**ABOUT THIS TASK:** Write out, word for word and with no pictures, each line below from the one containing "ATOM 129 C C" through the one containing "ATOM 156 C CA", both included, and no other line.

**Saved data entries:**
+--

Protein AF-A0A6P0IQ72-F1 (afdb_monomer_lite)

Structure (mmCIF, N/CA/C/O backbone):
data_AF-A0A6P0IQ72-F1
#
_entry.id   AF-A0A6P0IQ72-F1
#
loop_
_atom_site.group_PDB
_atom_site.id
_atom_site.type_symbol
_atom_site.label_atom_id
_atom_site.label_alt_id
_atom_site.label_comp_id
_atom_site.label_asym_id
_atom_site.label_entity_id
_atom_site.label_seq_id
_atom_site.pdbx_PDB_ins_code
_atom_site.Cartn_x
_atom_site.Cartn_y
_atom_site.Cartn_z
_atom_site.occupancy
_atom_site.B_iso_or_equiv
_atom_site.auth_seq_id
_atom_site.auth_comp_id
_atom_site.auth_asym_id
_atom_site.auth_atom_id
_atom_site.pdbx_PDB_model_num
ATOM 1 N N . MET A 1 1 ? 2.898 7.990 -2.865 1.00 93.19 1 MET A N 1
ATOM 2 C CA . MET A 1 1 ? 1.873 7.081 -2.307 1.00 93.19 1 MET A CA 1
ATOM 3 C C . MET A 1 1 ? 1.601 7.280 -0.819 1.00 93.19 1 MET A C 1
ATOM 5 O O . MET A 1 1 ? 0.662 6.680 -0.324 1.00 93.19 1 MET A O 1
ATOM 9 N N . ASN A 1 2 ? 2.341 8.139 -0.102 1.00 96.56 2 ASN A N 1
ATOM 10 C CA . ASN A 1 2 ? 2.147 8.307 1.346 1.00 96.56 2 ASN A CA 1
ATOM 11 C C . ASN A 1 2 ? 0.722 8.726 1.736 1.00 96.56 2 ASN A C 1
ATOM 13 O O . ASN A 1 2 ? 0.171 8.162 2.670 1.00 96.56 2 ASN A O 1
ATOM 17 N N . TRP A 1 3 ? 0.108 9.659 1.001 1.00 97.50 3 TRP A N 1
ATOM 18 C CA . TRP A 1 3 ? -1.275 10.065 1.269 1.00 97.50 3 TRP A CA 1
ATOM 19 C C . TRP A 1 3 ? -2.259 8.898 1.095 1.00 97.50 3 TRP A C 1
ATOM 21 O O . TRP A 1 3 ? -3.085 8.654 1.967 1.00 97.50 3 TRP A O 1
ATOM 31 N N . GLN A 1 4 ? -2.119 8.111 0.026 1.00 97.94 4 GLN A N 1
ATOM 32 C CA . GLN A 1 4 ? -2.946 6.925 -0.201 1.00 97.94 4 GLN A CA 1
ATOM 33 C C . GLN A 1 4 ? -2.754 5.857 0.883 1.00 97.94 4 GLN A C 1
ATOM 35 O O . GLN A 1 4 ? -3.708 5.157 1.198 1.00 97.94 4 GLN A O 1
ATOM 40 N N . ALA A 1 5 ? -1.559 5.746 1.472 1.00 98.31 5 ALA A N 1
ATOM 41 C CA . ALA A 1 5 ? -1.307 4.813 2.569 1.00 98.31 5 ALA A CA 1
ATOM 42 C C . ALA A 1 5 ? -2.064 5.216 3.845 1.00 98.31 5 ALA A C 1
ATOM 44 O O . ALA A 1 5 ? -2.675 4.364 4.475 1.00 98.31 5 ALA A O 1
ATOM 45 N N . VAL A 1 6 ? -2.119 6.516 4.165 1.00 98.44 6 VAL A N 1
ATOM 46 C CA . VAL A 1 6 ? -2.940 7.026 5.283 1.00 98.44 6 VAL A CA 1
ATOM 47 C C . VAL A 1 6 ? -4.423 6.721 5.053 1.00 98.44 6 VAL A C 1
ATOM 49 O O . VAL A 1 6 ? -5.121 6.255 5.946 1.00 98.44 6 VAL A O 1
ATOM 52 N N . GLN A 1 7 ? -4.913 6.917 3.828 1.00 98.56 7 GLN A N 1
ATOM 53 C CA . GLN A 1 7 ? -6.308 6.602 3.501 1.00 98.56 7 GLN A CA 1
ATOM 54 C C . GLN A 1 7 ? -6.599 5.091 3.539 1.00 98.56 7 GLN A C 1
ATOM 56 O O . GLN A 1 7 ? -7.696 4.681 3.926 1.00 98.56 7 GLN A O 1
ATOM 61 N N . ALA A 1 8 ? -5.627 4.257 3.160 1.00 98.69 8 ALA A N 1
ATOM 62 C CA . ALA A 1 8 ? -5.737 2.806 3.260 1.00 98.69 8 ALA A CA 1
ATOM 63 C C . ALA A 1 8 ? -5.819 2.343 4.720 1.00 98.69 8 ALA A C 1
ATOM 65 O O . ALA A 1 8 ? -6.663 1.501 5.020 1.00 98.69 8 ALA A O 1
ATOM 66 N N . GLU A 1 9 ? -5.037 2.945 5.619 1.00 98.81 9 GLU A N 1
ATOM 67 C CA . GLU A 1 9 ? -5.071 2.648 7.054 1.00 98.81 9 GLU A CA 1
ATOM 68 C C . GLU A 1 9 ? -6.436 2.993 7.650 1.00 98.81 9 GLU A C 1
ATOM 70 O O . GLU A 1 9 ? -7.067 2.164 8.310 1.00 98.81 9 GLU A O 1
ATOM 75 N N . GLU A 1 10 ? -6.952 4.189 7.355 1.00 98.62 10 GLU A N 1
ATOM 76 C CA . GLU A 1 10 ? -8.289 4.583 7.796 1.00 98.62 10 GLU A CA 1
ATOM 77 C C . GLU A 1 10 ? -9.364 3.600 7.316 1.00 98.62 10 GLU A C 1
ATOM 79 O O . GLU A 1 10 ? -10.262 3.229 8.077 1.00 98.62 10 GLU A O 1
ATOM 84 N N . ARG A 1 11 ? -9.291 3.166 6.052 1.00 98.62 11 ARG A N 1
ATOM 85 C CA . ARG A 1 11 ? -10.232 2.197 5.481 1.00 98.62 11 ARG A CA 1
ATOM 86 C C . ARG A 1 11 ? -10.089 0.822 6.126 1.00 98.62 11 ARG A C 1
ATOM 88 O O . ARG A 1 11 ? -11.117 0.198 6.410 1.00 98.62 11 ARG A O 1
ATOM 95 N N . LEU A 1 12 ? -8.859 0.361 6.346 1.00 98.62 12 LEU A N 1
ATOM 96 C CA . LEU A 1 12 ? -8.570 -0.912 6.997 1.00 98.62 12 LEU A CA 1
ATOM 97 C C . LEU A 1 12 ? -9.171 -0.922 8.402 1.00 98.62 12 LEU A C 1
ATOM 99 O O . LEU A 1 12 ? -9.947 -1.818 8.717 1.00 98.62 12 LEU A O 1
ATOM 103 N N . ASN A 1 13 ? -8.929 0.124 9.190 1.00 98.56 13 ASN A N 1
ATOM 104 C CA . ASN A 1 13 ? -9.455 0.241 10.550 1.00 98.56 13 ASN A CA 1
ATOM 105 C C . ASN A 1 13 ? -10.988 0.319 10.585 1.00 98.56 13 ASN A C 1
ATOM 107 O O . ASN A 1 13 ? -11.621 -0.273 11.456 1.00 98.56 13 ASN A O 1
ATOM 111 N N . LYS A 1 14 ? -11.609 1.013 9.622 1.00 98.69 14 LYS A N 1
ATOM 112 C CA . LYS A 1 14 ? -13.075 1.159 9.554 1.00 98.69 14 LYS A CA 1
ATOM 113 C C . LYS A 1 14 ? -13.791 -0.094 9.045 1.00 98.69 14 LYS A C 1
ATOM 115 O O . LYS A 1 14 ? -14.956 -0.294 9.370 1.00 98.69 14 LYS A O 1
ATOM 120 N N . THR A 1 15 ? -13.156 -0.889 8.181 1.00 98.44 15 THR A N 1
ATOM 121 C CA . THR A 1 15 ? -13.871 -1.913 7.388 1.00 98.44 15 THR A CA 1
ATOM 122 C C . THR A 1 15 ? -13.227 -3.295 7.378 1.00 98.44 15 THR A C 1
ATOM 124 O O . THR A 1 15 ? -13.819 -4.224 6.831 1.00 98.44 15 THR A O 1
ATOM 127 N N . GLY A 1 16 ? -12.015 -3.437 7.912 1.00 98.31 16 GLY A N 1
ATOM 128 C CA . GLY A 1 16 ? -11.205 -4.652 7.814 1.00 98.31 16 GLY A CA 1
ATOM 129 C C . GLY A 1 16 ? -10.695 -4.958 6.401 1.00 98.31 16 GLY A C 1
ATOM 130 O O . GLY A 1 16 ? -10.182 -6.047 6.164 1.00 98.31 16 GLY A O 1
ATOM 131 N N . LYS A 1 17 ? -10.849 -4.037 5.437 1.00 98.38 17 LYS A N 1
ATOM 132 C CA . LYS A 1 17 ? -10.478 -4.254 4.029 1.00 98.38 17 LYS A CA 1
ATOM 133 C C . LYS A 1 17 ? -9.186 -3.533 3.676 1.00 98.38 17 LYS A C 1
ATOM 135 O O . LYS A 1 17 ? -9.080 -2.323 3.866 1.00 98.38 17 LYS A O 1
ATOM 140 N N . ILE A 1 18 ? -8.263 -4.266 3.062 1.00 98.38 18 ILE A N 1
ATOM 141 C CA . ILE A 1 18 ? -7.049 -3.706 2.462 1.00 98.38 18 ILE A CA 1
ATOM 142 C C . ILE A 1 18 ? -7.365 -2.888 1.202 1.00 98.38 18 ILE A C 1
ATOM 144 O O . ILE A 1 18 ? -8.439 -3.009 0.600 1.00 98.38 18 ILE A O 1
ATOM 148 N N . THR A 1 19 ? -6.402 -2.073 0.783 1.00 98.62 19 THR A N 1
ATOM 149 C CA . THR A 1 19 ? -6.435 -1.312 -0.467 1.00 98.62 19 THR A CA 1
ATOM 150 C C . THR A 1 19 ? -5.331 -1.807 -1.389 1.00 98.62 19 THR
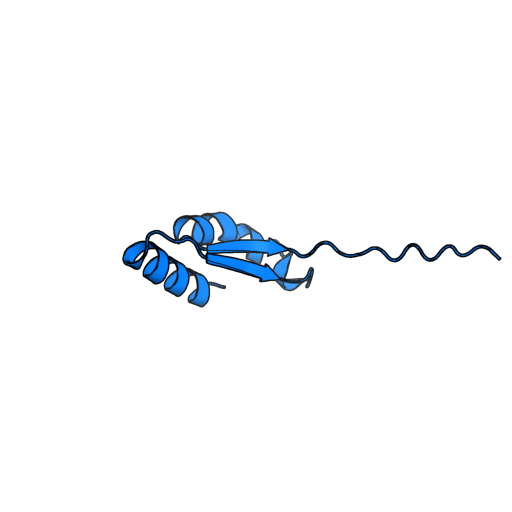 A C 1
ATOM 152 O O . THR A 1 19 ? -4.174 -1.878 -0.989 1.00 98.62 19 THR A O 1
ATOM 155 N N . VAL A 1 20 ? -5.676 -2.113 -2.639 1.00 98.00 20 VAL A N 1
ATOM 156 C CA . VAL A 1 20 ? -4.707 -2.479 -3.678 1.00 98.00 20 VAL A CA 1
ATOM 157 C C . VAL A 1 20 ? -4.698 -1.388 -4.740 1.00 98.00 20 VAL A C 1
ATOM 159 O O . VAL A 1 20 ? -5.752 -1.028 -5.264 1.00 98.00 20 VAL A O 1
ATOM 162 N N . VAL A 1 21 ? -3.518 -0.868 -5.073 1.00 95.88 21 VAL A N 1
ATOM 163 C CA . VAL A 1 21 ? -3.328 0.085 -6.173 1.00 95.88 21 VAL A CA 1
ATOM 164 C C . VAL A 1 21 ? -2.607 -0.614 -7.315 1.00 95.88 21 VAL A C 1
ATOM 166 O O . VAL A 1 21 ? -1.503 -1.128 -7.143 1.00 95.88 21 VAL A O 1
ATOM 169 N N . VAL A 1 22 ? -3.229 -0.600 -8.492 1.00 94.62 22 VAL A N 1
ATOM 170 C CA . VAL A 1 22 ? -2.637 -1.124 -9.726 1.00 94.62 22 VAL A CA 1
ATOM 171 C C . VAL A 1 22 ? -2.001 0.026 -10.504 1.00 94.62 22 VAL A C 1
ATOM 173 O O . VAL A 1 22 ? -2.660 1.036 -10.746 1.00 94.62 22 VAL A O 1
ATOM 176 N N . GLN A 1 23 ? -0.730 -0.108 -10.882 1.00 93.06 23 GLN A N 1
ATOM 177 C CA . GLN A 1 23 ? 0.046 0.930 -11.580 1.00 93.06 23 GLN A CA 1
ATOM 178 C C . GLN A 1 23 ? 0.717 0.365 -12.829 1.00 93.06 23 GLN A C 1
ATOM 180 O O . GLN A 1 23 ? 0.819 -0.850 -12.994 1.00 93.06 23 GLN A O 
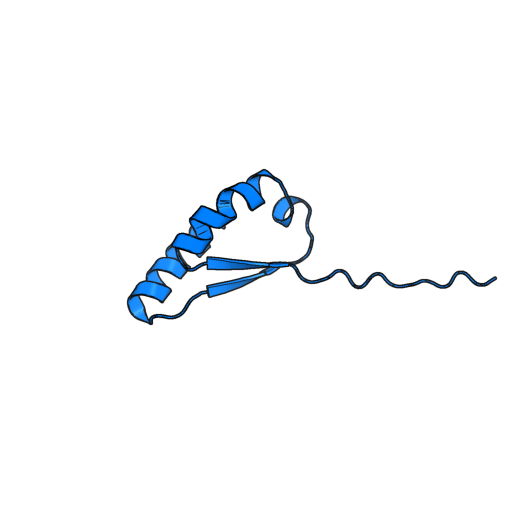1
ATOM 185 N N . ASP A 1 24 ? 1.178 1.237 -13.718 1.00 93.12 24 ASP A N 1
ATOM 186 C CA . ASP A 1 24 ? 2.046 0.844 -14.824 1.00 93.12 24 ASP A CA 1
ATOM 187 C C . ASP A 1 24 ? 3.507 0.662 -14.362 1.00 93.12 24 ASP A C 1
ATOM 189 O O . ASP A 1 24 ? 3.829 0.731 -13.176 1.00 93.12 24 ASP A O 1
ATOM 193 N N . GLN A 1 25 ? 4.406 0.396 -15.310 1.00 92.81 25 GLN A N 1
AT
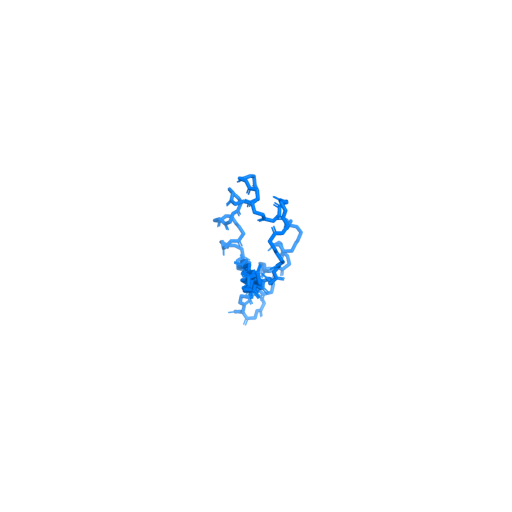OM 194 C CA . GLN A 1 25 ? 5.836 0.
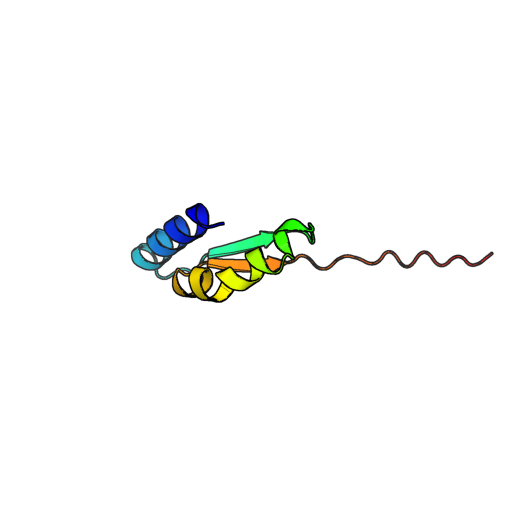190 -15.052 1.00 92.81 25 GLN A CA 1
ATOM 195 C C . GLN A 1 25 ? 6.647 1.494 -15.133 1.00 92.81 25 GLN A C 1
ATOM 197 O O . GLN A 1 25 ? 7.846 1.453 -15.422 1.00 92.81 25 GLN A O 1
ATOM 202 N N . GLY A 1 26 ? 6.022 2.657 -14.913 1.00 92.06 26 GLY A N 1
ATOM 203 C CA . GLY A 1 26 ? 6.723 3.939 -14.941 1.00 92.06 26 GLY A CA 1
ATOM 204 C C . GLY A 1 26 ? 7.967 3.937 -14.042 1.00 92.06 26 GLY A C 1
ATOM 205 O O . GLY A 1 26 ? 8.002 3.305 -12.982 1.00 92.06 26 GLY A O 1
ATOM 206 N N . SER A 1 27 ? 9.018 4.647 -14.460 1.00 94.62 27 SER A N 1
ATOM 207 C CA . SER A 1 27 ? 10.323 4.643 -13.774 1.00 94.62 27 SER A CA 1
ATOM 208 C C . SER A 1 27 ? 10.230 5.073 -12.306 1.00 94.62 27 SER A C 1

+--

**REPLY TO THE EXERCISE:**
ATOM 129 C C . GLY A 1 16 ? -10.695 -4.958 6.401 1.00 98.31 16 GLY A C 1
ATOM 130 O O . GLY A 1 16 ? -10.182 -6.047 6.164 1.00 98.31 16 GLY A O 1
ATOM 131 N N . LYS A 1 17 ? -10.849 -4.037 5.437 1.00 98.38 17 LYS A N 1
ATOM 132 C CA . LYS A 1 17 ? -10.478 -4.254 4.029 1.00 98.38 17 LYS A CA 1
ATOM 133 C C . LYS A 1 17 ? -9.186 -3.533 3.676 1.00 98.38 17 LYS A C 1
ATOM 135 O O . LYS A 1 17 ? -9.080 -2.323 3.866 1.00 98.38 17 LYS A O 1
ATOM 140 N N . ILE A 1 18 ? -8.263 -4.266 3.062 1.00 98.38 18 ILE A N 1
ATOM 141 C CA . ILE A 1 18 ? -7.049 -3.706 2.462 1.00 98.38 18 ILE A CA 1
ATOM 142 C C . ILE A 1 18 ? -7.365 -2.888 1.202 1.00 98.38 18 ILE A C 1
ATOM 144 O O . ILE A 1 18 ? -8.439 -3.009 0.600 1.00 98.38 18 ILE A O 1
ATOM 148 N N . THR A 1 19 ? -6.402 -2.073 0.783 1.00 98.62 19 THR A N 1
ATOM 149 C CA . THR A 1 19 ? -6.435 -1.312 -0.467 1.00 98.62 19 THR A CA 1
ATOM 150 C C . THR A 1 19 ? -5.331 -1.807 -1.389 1.00 98.62 19 THR
 A C 1
ATOM 152 O O . THR A 1 19 ? -4.174 -1.878 -0.989 1.00 98.62 19 THR A O 1
ATOM 155 N N . VAL A 1 20 ? -5.676 -2.113 -2.639 1.00 98.00 20 VAL A N 1
ATOM 156 C CA . VAL A 1 20 ? -4.707 -2.479 -3.678 1.00 98.00 20 VAL A CA 1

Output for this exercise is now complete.